Exercise » Report the lines of the data below that contain the string "Protein".

Available records below:

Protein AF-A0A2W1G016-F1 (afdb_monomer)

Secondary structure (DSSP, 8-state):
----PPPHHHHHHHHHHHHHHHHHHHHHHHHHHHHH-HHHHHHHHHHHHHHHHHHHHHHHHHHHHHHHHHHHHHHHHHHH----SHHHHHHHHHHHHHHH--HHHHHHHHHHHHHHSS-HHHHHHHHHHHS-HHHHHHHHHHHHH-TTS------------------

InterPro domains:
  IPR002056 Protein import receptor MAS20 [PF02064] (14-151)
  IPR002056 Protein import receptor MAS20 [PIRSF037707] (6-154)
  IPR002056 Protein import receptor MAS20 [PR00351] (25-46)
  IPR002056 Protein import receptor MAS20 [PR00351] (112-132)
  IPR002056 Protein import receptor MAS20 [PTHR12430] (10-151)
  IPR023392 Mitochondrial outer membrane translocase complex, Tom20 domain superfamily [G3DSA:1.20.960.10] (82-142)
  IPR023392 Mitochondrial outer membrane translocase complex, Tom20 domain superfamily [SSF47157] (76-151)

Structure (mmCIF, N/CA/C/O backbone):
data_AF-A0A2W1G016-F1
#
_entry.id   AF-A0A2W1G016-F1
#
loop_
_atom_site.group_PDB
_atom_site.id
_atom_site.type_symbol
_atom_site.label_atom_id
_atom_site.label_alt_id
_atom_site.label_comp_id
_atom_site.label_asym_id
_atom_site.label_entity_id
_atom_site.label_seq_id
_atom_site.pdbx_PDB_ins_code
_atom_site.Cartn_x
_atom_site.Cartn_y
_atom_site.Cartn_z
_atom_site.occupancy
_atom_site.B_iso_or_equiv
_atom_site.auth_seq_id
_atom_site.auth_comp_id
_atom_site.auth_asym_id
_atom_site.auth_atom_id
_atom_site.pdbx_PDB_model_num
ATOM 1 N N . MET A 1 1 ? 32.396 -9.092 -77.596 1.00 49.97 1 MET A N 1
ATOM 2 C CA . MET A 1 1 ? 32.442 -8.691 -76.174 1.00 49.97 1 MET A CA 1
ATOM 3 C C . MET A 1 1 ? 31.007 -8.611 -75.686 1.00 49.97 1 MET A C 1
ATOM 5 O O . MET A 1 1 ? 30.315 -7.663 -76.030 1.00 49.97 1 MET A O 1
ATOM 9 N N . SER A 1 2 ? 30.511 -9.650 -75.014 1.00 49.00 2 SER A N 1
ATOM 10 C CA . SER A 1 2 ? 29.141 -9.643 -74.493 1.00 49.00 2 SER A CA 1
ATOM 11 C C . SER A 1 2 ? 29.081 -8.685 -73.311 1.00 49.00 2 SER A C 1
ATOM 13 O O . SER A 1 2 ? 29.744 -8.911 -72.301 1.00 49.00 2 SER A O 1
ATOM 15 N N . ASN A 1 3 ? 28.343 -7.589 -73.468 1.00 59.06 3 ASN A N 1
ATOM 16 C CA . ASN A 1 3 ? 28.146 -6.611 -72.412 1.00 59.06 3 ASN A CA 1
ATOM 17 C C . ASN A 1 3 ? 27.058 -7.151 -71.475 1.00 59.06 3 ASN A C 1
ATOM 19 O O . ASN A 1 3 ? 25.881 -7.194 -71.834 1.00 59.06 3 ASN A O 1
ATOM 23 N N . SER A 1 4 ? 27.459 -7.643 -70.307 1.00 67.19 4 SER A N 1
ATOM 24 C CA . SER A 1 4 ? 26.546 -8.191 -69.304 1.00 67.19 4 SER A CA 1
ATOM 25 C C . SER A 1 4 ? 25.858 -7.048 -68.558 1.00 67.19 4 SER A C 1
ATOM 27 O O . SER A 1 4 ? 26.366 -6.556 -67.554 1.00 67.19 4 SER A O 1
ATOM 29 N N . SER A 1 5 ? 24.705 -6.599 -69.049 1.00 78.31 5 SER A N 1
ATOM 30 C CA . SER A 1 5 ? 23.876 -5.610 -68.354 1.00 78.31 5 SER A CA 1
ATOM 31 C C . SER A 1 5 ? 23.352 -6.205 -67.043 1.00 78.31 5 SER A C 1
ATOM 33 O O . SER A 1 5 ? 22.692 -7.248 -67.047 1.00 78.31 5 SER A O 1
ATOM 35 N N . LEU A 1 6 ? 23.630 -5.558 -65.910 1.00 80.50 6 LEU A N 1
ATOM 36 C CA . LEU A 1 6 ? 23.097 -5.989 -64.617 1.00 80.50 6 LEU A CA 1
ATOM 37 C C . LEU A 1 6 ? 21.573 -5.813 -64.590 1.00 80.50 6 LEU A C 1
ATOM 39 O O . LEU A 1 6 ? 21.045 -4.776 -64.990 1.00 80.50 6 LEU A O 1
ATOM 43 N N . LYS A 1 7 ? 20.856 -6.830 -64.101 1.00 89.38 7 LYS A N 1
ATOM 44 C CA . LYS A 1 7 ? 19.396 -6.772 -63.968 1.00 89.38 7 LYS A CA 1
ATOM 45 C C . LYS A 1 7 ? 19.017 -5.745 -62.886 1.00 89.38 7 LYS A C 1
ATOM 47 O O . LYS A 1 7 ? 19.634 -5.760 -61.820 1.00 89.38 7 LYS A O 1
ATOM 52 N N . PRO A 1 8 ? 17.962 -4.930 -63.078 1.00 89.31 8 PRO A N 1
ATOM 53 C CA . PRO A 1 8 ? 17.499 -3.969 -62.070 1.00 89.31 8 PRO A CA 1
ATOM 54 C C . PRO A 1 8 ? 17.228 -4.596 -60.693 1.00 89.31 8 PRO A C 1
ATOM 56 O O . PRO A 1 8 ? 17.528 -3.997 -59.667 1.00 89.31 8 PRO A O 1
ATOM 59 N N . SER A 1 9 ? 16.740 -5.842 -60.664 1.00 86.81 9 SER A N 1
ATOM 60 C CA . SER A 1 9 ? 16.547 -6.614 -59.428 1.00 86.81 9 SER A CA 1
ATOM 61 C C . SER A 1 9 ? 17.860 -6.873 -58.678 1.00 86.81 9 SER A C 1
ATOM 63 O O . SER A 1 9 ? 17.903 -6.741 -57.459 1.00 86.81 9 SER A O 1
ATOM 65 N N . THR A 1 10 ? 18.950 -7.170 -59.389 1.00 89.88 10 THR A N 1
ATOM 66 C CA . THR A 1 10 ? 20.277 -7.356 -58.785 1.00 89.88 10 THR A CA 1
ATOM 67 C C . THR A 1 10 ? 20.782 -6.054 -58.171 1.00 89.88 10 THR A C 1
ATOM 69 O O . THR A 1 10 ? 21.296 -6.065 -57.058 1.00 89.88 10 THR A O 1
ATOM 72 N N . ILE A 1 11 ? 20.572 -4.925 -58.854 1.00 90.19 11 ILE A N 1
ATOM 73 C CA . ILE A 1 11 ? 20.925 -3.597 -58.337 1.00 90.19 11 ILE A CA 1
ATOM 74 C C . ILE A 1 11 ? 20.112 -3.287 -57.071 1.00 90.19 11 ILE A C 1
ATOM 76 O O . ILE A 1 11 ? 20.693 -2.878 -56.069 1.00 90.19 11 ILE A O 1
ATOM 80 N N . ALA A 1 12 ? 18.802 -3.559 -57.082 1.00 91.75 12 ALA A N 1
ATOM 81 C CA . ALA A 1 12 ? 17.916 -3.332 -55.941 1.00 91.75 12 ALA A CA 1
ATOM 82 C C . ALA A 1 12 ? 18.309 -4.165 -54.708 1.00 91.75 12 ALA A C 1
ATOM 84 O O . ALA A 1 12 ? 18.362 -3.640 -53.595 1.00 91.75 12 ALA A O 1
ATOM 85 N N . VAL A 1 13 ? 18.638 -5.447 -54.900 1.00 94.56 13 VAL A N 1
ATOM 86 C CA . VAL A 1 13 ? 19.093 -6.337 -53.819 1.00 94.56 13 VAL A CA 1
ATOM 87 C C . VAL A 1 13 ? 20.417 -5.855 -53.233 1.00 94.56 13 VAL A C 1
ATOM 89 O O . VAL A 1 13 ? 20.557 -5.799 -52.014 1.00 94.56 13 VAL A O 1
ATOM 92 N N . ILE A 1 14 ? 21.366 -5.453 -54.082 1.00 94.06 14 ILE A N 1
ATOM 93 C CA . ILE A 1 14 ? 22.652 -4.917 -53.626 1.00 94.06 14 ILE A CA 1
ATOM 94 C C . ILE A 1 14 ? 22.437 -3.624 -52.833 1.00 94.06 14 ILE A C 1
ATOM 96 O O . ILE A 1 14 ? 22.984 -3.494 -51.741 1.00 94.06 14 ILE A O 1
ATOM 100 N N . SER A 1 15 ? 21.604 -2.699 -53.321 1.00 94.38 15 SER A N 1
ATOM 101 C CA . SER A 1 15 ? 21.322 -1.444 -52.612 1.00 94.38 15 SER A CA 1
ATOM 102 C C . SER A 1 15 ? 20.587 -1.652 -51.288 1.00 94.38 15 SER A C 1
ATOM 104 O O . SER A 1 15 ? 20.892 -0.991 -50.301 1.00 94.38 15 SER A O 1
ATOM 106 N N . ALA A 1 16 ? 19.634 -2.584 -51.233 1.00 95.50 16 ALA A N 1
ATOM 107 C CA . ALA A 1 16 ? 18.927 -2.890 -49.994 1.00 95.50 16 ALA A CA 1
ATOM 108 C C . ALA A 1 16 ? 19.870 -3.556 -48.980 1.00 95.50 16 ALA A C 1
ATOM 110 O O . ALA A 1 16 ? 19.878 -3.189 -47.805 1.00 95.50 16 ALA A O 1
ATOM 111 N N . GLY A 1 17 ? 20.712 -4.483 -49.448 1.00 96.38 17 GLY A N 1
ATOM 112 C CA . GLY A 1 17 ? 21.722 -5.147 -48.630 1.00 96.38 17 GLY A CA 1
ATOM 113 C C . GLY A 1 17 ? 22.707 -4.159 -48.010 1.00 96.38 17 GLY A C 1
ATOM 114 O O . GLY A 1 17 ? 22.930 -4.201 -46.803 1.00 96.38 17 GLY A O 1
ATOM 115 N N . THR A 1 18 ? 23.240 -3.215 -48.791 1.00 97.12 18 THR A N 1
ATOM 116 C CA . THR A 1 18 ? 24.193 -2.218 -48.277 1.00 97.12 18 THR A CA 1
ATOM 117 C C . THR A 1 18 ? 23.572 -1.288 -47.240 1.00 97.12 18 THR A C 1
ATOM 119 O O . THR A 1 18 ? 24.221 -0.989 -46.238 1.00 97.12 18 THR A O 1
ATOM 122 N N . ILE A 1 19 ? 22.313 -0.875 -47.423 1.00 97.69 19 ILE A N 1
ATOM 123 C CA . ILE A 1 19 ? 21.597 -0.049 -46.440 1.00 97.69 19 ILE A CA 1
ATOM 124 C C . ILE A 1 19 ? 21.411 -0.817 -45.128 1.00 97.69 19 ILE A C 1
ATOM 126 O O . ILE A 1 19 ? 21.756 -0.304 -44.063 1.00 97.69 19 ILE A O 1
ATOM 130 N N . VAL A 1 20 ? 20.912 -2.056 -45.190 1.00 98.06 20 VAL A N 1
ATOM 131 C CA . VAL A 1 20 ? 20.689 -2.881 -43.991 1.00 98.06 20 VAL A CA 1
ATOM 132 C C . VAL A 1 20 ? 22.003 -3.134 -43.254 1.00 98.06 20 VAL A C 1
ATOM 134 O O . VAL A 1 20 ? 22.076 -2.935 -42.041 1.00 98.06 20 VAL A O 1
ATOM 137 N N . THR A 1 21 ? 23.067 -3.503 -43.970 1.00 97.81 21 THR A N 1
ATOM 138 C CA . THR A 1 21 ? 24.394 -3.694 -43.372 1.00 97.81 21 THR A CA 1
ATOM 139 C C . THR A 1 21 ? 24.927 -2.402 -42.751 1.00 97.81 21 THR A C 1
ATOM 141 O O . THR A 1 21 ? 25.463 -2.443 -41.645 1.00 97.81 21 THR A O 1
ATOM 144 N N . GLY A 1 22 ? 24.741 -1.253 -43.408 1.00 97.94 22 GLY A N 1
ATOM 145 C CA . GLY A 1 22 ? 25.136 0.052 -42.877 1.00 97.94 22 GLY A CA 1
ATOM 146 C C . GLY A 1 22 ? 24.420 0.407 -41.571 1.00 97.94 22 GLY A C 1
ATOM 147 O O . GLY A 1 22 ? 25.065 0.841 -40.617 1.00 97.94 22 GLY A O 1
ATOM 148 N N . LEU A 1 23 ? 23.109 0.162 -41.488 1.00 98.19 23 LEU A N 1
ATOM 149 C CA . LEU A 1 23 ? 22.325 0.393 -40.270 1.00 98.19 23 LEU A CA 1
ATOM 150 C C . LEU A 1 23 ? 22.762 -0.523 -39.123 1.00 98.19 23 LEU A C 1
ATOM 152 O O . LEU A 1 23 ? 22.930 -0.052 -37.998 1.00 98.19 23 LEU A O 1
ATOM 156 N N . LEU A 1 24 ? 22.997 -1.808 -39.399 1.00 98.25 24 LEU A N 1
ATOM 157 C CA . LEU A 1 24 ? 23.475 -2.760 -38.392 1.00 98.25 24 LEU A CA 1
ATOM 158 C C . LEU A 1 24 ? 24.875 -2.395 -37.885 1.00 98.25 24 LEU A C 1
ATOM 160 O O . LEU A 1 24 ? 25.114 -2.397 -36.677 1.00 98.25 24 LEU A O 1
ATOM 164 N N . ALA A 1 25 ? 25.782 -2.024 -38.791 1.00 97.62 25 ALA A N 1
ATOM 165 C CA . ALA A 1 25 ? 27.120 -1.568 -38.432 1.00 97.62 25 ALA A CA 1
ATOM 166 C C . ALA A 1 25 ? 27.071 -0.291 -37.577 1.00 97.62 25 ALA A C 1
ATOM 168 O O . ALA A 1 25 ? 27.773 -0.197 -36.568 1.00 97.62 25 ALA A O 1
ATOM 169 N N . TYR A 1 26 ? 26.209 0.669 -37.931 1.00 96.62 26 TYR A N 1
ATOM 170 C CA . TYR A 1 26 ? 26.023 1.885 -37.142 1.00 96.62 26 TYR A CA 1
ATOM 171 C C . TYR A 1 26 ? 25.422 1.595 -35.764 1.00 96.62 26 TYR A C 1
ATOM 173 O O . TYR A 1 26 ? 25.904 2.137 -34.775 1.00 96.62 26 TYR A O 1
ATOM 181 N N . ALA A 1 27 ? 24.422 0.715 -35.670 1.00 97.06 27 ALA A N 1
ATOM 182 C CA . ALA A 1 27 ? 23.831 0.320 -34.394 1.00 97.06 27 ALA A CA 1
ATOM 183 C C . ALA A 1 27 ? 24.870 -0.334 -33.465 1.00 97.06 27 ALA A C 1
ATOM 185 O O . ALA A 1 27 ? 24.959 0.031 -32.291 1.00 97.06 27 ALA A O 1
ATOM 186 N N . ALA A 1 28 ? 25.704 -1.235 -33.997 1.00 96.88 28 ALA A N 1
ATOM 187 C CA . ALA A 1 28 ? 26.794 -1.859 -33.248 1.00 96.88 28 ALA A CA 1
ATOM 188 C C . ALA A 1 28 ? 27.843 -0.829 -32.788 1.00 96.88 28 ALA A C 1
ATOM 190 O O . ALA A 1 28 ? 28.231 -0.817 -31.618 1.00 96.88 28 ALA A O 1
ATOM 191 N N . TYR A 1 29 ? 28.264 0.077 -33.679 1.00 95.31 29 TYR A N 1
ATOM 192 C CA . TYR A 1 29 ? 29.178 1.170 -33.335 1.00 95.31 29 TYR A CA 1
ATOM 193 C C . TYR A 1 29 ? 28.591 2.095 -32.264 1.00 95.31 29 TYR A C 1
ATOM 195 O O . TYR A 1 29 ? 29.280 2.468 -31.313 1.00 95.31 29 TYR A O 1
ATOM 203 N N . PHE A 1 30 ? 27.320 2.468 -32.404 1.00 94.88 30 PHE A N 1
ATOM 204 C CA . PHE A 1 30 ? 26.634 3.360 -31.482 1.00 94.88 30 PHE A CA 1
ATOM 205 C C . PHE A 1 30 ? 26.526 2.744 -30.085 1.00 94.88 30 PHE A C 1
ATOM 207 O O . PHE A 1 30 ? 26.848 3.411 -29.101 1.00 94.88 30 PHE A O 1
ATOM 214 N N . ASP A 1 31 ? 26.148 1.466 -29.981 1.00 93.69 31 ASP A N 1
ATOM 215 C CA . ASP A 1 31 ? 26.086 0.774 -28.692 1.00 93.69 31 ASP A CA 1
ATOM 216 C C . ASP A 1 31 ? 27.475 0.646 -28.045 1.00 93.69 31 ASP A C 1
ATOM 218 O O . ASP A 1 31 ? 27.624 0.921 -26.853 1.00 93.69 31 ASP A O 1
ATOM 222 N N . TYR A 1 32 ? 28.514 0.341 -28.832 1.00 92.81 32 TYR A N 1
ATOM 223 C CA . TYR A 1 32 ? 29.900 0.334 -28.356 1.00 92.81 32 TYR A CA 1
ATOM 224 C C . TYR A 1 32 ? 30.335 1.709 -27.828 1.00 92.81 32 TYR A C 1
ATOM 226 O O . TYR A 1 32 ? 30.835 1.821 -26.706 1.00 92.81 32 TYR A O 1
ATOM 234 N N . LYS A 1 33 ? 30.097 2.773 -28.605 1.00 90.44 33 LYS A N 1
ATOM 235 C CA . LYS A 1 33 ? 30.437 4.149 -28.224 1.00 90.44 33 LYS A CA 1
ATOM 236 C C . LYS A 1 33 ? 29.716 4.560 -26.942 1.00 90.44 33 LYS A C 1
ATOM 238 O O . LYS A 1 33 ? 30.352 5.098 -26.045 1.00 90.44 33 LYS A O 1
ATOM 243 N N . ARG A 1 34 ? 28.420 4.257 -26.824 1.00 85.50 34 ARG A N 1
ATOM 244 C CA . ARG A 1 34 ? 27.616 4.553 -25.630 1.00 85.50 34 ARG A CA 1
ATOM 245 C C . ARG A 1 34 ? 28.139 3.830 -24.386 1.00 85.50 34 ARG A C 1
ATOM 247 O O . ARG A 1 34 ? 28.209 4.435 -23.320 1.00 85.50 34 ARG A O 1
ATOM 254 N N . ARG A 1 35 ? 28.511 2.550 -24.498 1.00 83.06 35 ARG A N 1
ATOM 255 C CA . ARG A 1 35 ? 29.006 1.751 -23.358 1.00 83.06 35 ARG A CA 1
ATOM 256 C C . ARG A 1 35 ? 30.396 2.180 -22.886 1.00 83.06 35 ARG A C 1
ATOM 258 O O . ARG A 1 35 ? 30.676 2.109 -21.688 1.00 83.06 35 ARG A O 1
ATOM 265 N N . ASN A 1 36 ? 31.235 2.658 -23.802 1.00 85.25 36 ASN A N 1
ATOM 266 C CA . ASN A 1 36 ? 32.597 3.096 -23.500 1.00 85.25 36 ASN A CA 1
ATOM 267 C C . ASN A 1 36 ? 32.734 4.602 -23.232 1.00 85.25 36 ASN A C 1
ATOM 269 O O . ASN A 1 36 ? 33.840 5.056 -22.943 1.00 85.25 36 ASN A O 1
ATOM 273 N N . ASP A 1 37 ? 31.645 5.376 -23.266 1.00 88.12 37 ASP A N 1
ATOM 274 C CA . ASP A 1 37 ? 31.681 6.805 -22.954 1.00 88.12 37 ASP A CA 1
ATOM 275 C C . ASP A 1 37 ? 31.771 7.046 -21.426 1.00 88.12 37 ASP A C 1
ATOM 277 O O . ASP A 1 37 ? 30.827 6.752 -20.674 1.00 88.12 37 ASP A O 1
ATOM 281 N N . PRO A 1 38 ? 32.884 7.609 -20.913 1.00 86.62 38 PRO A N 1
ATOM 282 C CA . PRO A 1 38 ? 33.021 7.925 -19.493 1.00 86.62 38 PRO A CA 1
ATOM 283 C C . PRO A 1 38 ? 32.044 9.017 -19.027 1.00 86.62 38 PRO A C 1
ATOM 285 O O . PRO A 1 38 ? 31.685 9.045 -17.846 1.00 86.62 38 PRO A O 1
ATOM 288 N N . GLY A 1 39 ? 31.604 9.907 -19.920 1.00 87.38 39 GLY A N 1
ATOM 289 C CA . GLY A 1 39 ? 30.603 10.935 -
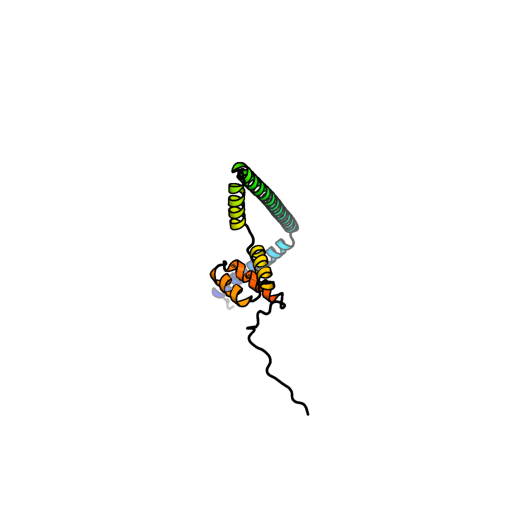19.648 1.00 87.38 39 GLY A CA 1
ATOM 290 C C . GLY A 1 39 ? 29.238 10.329 -19.338 1.00 87.38 39 GLY A C 1
ATOM 291 O O . GLY A 1 39 ? 28.637 10.682 -18.323 1.00 87.38 39 GLY A O 1
ATOM 292 N N . PHE A 1 40 ? 28.805 9.342 -20.127 1.00 84.94 40 PHE A N 1
ATOM 293 C CA . PHE A 1 40 ? 27.543 8.627 -19.909 1.00 84.94 40 PHE A CA 1
ATOM 294 C C . PHE A 1 40 ? 27.517 7.919 -18.548 1.00 84.94 40 PHE A C 1
ATOM 296 O O . PHE A 1 40 ? 26.575 8.068 -17.774 1.00 84.94 40 PHE A O 1
ATOM 303 N N . ARG A 1 41 ? 28.606 7.232 -18.180 1.00 86.25 41 ARG A N 1
ATOM 304 C CA . ARG A 1 41 ? 28.721 6.571 -16.865 1.00 86.25 41 ARG A CA 1
ATOM 305 C C . ARG A 1 41 ? 28.674 7.568 -15.707 1.00 86.25 41 ARG A C 1
ATOM 307 O O . ARG A 1 41 ? 28.099 7.271 -14.661 1.00 86.25 41 ARG A O 1
ATOM 314 N N . LYS A 1 42 ? 29.293 8.743 -15.870 1.00 90.00 42 LYS A N 1
ATOM 315 C CA . LYS A 1 42 ? 29.243 9.823 -14.871 1.00 90.00 42 LYS A CA 1
ATOM 316 C C . LYS A 1 42 ? 27.833 10.396 -14.736 1.00 90.00 42 LYS A C 1
ATOM 318 O O . LYS A 1 42 ? 27.395 10.618 -13.611 1.00 90.00 42 LYS A O 1
ATOM 323 N N . GLN A 1 43 ? 27.131 10.606 -15.848 1.00 89.19 43 GLN A N 1
ATOM 324 C CA . GLN A 1 43 ? 25.744 11.072 -15.848 1.00 89.19 43 GLN A CA 1
ATOM 325 C C . GLN A 1 43 ? 24.821 10.052 -15.177 1.00 89.19 43 GLN A C 1
ATOM 327 O O . GLN A 1 43 ? 24.124 10.422 -14.240 1.00 89.19 43 GLN A O 1
ATOM 332 N N . LEU A 1 44 ? 24.928 8.765 -15.524 1.00 89.75 44 LEU A N 1
ATOM 333 C CA . LEU A 1 44 ? 24.126 7.700 -14.916 1.00 89.75 44 LEU A CA 1
ATOM 334 C C . LEU A 1 44 ? 24.317 7.625 -13.393 1.00 89.75 44 LEU A C 1
ATOM 336 O O . LEU A 1 44 ? 23.347 7.545 -12.650 1.00 89.75 44 LEU A O 1
ATOM 340 N N . LYS A 1 45 ? 25.563 7.735 -12.906 1.00 89.94 45 LYS A N 1
ATOM 341 C CA . LYS A 1 45 ? 25.853 7.804 -11.460 1.00 89.94 45 LYS A CA 1
ATOM 342 C C . LYS A 1 45 ? 25.286 9.062 -10.797 1.00 89.94 45 LYS A C 1
ATOM 344 O O . LYS A 1 45 ? 24.912 9.036 -9.627 1.00 89.94 45 LYS A O 1
ATOM 349 N N . LYS A 1 46 ? 25.279 10.193 -11.507 1.00 94.88 46 LYS A N 1
ATOM 350 C CA . LYS A 1 46 ? 24.720 11.452 -11.000 1.00 94.88 46 LYS A CA 1
ATOM 351 C C . LYS A 1 46 ? 23.198 11.360 -10.895 1.00 94.88 46 LYS A C 1
ATOM 353 O O . LYS A 1 46 ? 22.644 11.811 -9.897 1.00 94.88 46 LYS A O 1
ATOM 358 N N . GLU A 1 47 ? 22.547 10.772 -11.891 1.00 93.56 47 GLU A N 1
ATOM 359 C CA . GLU A 1 47 ? 21.100 10.561 -11.917 1.00
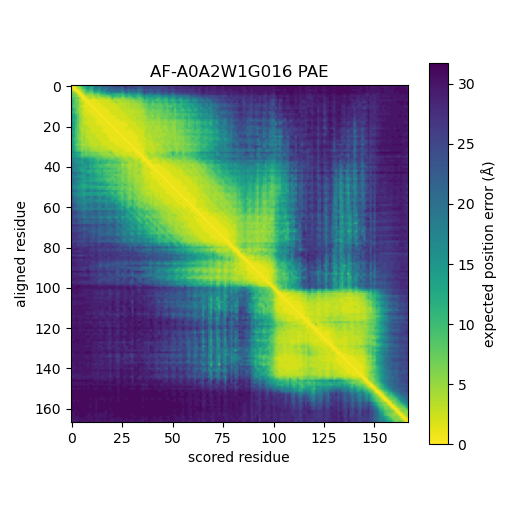 93.56 47 GLU A CA 1
ATOM 360 C C . GLU A 1 47 ? 20.653 9.514 -10.896 1.00 93.56 47 GLU A C 1
ATOM 362 O O . GLU A 1 47 ? 19.703 9.771 -10.159 1.00 93.56 47 GLU A O 1
ATOM 367 N N . SER A 1 48 ? 21.379 8.399 -10.749 1.00 92.62 48 SER A N 1
ATOM 368 C CA . SER A 1 48 ? 21.089 7.403 -9.707 1.00 92.62 48 SER A CA 1
ATOM 369 C C . SER A 1 48 ? 21.185 8.024 -8.312 1.00 92.62 48 SER A C 1
ATOM 371 O O . SER A 1 48 ? 20.272 7.916 -7.504 1.00 92.62 48 SER A O 1
ATOM 373 N N . LYS A 1 49 ? 22.239 8.803 -8.047 1.00 95.31 49 LYS A N 1
ATOM 374 C CA . LYS A 1 49 ? 22.386 9.505 -6.768 1.00 95.31 49 LYS A CA 1
ATOM 375 C C . LYS A 1 49 ? 21.297 10.559 -6.549 1.00 95.31 49 LYS A C 1
ATOM 377 O O . LYS A 1 49 ? 20.923 10.820 -5.409 1.00 95.31 49 LYS A O 1
ATOM 382 N N . ARG A 1 50 ? 20.825 11.217 -7.612 1.00 95.31 50 ARG A N 1
ATOM 383 C CA . ARG A 1 50 ? 19.747 12.212 -7.525 1.00 95.31 50 ARG A CA 1
ATOM 384 C C . ARG A 1 50 ? 18.413 11.547 -7.195 1.00 95.31 50 ARG A C 1
ATOM 386 O O . ARG A 1 50 ? 17.739 12.028 -6.298 1.00 95.31 50 ARG A O 1
ATOM 393 N N . THR A 1 51 ? 18.077 10.453 -7.871 1.00 93.81 51 THR A N 1
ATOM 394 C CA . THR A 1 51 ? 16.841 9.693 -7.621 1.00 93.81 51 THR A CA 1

End of Available records.

Result of this task »
Protein AF-A0A2W1G016-F1 (afdb_monomer)
  IPR002056 Protein import receptor MAS20 [PF02064] (14-151)
  IPR002056 Protein import receptor MAS20 [PIRSF037707] (6-154)
  IPR002056 Protein import receptor MAS20 [PR00351] (25-46)
  IPR002056 Protein import receptor MAS20 [PR00351] (112-132)
  IPR002056 Protein import receptor MAS20 [PTHR12430] (10-151)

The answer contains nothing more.